Crostata na Geladeira: Quando a Família Fecha a Porta na Sua Cara

— Mãe, eu trouxe uma crostata. Fiz do jeito que a senhora gosta, com goiabada cascão — minha voz ecoou no corredor vazio, enquanto equilibrava a travessa ainda morna nas mãos trêmulas. O cheiro doce se misturava ao frio da manhã de domingo, mas a porta continuava fechada, como se o tempo tivesse parado desde a última vez que estive ali.

Bati de novo, mais forte. Do outro lado, ouvi passos arrastados e um sussurro abafado. Meu coração disparou. Eu não sabia se era medo ou esperança. Fazia dois anos desde que saí de casa depois daquela briga feia com meu pai. Dois anos em que minha mãe só respondia minhas mensagens com emojis ou frases curtas, como se cada palavra fosse um esforço.

A porta se abriu devagar. Minha mãe apareceu, os cabelos grisalhos presos num coque apressado, o olhar cansado. Ela não sorriu. Apenas olhou para mim e para a crostata.

— O que você quer, Mariana? — perguntou, seca.

Engoli em seco. — Só queria tomar um café com vocês. Conversar um pouco…

Ela hesitou. Olhou para trás, como se esperasse uma autorização invisível. — Seu pai não quer te ver.

Senti o chão sumir sob meus pés. O cheiro da crostata agora parecia enjoativo. — Mãe, por favor…

Ela abriu espaço, mas não me tocou. Entrei na sala, onde tudo estava igual: o sofá puído, o quadro torto de Nossa Senhora Aparecida, o relógio que sempre atrasava cinco minutos. Meu pai estava sentado na poltrona, olhos fixos na TV desligada. Nem olhou para mim.

Coloquei a crostata na mesa da cozinha. — Fiz pra gente comer juntos.

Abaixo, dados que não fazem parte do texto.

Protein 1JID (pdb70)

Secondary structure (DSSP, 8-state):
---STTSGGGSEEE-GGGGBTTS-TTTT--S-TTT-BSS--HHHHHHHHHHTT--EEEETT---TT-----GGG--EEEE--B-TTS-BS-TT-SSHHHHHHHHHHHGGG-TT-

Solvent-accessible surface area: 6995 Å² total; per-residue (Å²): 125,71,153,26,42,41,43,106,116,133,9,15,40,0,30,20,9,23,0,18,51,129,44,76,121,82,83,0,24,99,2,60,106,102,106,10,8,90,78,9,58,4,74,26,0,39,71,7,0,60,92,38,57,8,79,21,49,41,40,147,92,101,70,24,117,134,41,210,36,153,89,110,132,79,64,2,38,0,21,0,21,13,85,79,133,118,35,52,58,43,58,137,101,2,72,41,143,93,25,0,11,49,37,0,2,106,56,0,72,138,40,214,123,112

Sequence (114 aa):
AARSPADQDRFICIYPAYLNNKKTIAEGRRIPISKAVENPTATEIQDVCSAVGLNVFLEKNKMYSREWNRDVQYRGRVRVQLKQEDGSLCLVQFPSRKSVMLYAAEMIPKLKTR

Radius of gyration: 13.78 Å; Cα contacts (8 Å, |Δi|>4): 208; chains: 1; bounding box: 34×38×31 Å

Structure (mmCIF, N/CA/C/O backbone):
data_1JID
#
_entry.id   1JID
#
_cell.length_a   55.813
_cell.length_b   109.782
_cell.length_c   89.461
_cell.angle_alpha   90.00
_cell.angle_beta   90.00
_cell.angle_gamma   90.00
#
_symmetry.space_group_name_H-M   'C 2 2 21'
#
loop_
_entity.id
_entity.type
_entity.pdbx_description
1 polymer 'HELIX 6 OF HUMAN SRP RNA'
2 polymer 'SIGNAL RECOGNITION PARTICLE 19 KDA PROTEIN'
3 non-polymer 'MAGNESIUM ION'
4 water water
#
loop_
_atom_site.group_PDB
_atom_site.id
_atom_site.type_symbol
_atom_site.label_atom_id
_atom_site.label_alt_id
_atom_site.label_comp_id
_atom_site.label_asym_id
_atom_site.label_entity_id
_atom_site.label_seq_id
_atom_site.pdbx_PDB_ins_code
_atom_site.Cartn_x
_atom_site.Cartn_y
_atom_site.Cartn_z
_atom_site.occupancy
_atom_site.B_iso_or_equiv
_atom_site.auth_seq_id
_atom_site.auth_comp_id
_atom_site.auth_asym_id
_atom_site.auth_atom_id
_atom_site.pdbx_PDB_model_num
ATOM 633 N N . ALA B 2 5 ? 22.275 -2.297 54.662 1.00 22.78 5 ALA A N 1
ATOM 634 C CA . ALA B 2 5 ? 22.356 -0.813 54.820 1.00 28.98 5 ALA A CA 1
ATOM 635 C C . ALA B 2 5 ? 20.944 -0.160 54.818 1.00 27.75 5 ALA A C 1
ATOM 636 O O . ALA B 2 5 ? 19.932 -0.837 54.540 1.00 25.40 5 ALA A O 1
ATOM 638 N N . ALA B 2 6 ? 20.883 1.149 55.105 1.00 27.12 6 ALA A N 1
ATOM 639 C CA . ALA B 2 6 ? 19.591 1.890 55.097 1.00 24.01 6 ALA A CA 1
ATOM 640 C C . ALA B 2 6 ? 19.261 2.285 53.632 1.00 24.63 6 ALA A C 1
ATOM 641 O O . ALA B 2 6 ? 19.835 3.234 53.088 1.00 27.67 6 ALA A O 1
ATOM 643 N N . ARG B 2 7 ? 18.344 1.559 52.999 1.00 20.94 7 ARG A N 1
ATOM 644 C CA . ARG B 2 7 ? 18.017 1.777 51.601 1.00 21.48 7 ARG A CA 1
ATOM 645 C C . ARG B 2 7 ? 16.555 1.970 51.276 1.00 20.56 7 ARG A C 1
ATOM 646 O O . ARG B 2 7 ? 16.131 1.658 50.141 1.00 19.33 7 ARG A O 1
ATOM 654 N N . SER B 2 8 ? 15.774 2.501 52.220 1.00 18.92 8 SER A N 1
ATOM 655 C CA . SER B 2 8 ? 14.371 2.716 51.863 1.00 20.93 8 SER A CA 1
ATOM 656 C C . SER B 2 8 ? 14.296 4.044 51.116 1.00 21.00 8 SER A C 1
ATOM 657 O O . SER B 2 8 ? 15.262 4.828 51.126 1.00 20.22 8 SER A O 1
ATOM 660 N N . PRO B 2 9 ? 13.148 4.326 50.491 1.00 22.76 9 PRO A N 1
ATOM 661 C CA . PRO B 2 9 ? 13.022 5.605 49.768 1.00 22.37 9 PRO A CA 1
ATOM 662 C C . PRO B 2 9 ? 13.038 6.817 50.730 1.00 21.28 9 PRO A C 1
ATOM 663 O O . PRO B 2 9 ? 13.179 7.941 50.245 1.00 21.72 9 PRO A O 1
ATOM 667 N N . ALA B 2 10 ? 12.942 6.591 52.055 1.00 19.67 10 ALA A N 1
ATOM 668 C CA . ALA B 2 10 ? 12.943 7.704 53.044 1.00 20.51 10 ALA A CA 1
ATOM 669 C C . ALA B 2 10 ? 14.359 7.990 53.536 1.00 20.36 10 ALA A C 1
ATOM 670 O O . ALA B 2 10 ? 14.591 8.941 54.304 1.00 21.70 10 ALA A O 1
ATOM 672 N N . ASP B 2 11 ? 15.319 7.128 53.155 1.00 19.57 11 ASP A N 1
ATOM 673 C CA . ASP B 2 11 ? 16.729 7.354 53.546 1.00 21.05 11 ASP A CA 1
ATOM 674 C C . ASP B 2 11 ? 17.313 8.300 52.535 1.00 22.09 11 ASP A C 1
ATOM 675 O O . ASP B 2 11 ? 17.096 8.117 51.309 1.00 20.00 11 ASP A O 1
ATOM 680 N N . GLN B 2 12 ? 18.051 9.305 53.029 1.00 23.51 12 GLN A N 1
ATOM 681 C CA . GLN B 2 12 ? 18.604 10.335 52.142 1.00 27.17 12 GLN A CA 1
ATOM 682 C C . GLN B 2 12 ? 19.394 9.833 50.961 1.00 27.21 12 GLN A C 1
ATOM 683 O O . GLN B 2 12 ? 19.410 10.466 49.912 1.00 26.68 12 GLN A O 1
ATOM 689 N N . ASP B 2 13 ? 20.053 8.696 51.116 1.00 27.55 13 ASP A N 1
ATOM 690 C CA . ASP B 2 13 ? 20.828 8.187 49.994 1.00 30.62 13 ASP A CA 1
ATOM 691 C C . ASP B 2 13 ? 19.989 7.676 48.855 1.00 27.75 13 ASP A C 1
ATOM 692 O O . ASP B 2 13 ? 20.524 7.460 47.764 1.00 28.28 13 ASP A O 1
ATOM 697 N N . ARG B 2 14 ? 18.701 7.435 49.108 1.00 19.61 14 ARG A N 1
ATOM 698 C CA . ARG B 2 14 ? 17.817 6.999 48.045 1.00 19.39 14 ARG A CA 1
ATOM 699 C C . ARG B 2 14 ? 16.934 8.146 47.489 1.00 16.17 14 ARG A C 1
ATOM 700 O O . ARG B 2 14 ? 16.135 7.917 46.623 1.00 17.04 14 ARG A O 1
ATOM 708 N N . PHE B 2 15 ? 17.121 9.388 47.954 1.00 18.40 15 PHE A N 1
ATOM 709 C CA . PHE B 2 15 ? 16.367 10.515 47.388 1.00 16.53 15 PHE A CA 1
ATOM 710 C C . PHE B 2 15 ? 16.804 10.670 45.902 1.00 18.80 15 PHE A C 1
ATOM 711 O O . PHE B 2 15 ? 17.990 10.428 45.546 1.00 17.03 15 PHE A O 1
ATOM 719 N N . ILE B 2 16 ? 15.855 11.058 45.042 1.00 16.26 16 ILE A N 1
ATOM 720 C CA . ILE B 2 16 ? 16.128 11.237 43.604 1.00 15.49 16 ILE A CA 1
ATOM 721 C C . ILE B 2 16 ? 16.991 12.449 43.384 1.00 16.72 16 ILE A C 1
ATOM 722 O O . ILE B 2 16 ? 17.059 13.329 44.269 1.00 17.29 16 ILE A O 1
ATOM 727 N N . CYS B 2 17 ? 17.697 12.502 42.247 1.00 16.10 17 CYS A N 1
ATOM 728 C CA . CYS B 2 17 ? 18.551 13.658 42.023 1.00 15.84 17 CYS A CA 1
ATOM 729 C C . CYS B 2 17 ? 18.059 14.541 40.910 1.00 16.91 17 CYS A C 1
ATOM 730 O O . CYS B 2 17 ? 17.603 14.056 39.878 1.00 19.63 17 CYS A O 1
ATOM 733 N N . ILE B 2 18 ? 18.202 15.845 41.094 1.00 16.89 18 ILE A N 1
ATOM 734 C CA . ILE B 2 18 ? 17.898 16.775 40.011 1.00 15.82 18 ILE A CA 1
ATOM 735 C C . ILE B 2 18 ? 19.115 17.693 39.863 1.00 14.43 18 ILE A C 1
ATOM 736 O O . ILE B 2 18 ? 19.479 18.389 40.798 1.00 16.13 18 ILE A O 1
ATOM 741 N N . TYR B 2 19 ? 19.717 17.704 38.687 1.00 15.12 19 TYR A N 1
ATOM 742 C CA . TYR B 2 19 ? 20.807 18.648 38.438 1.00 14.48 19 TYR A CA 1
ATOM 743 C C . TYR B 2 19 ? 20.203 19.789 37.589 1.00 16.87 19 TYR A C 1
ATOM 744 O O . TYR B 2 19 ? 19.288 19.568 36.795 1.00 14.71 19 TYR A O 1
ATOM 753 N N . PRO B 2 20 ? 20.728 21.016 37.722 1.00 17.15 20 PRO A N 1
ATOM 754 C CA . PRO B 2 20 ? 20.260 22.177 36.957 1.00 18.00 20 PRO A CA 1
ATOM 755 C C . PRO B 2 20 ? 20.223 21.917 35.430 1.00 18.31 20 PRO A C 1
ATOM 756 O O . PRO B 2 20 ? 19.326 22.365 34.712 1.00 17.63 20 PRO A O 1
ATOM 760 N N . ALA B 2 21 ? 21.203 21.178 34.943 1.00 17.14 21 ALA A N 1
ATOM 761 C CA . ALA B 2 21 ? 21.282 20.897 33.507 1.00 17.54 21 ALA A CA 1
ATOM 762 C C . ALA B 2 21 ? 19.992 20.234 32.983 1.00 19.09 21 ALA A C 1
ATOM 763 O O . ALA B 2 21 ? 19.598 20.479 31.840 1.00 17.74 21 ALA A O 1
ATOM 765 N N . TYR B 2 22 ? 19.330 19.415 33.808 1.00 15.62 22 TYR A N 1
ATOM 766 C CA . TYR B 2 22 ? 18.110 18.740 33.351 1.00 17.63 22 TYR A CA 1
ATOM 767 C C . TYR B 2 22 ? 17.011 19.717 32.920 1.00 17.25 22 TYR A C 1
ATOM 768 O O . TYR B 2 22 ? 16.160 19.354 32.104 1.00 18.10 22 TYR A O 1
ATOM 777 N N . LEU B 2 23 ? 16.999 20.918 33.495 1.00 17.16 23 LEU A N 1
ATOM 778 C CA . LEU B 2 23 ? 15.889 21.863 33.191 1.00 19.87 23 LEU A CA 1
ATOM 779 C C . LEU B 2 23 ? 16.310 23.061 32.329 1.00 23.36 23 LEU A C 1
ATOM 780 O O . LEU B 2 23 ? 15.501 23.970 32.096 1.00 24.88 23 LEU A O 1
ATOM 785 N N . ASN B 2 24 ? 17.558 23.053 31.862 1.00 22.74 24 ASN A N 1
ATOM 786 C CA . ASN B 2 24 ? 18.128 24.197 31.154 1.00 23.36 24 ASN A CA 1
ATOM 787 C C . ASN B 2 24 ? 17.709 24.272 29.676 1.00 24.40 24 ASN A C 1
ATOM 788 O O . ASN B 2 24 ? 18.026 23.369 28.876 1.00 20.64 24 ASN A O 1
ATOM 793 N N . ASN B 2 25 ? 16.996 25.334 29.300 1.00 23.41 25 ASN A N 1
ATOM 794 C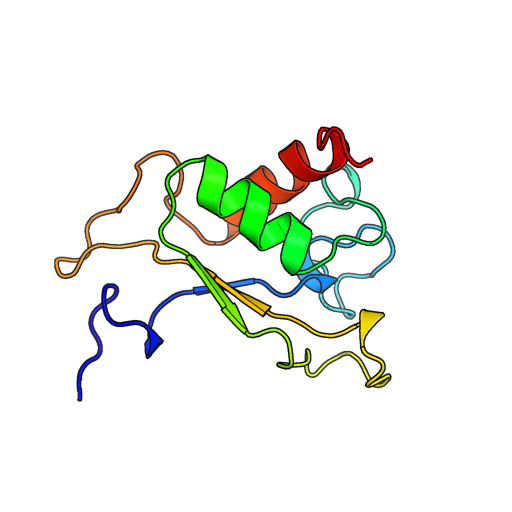 CA . ASN B 2 25 ? 16.538 25.390 27.912 1.00 25.96 25 ASN A CA 1
ATOM 795 C C . ASN B 2 25 ? 17.597 25.679 26.871 1.00 26.50 25 ASN A C 1
ATOM 796 O O . ASN B 2 25 ? 17.294 25.682 25.672 1.00 27.62 25 ASN A O 1
ATOM 801 N N . LYS B 2 26 ? 18.831 25.910 27.289 1.00 25.03 26 LYS A N 1
ATOM 802 C CA . LYS B 2 26 ? 19.867 26.114 26.295 1.00 30.18 26 LYS A CA 1
ATOM 803 C C . LYS B 2 26 ? 20.774 24.865 26.109 1.00 30.74 26 LYS 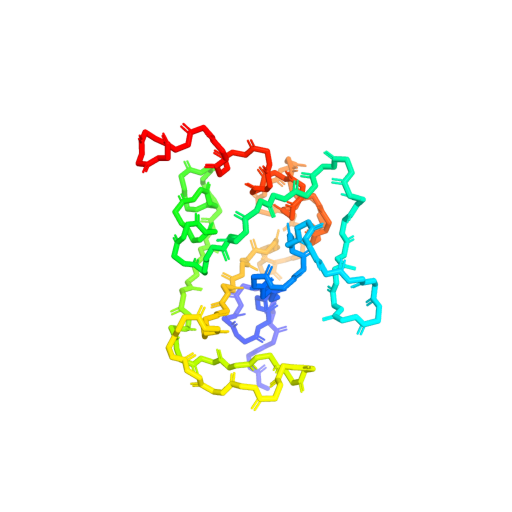A C 1
ATOM 804 O O . LYS B 2 26 ? 21.798 24.937 25.414 1.00 28.93 26 LYS A O 1
ATOM 810 N N . LYS B 2 27 ? 20.389 23.736 26.712 1.00 24.13 27 LYS A N 1
ATOM 811 C CA . LYS B 2 27 ? 21.187 22.532 26.561 1.00 21.45 27 LYS A CA 1
ATOM 812 C C . LYS B 2 27 ? 20.452 21.541 25.691 1.00 20.42 27 LYS A C 1
ATOM 813 O O . LYS B 2 27 ? 19.204 21.515 25.647 1.00 16.54 27 LYS A O 1
ATOM 819 N N . THR B 2 28 ? 21.213 20.685 25.004 1.00 17.91 28 THR A N 1
ATOM 820 C CA . THR B 2 28 ? 20.616 19.660 24.195 1.00 17.82 28 THR A CA 1
ATOM 821 C C . THR B 2 28 ? 20.348 18.454 25.135 1.00 17.85 28 THR A C 1
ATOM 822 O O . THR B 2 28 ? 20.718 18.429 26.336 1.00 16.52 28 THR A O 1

Minha mãe suspirou. — Você devia ter avisado antes de vir.

— Eu tentei… — minha voz falhou. — Mas vocês nunca respondem.

O silêncio era tão pesado que dava pra ouvir o tique-taque do relógio velho. Sentei à mesa, esperando algum gesto de carinho, um café passado na hora, qualquer coisa que me fizesse sentir em casa de novo.

Meu pai levantou sem dizer nada e foi para o quintal. Minha mãe ficou parada na porta da cozinha, braços cruzados.

— Você sabe que ele não te perdoou pelo que fez com seu irmão — disse ela, baixinho.

Fechei os olhos. A imagem do meu irmão caçula chorando no portão, depois de eu ter contado para nossos pais sobre as dívidas dele com agiotas, voltou como um soco no estômago. Eu só queria ajudar, mas acabei destruindo a confiança da família.

— Eu só queria proteger ele…

— Você expôs ele pra todo mundo do bairro! — minha mãe rebateu, voz embargada. — Agora ele nem aparece mais aqui.

— E vocês acham justo me culpar por isso? Eu também perdi meu irmão! — gritei, sentindo as lágrimas queimarem meus olhos.

Ela se calou. O cheiro da crostata agora era só lembrança de domingos felizes que pareciam tão distantes quanto minha infância.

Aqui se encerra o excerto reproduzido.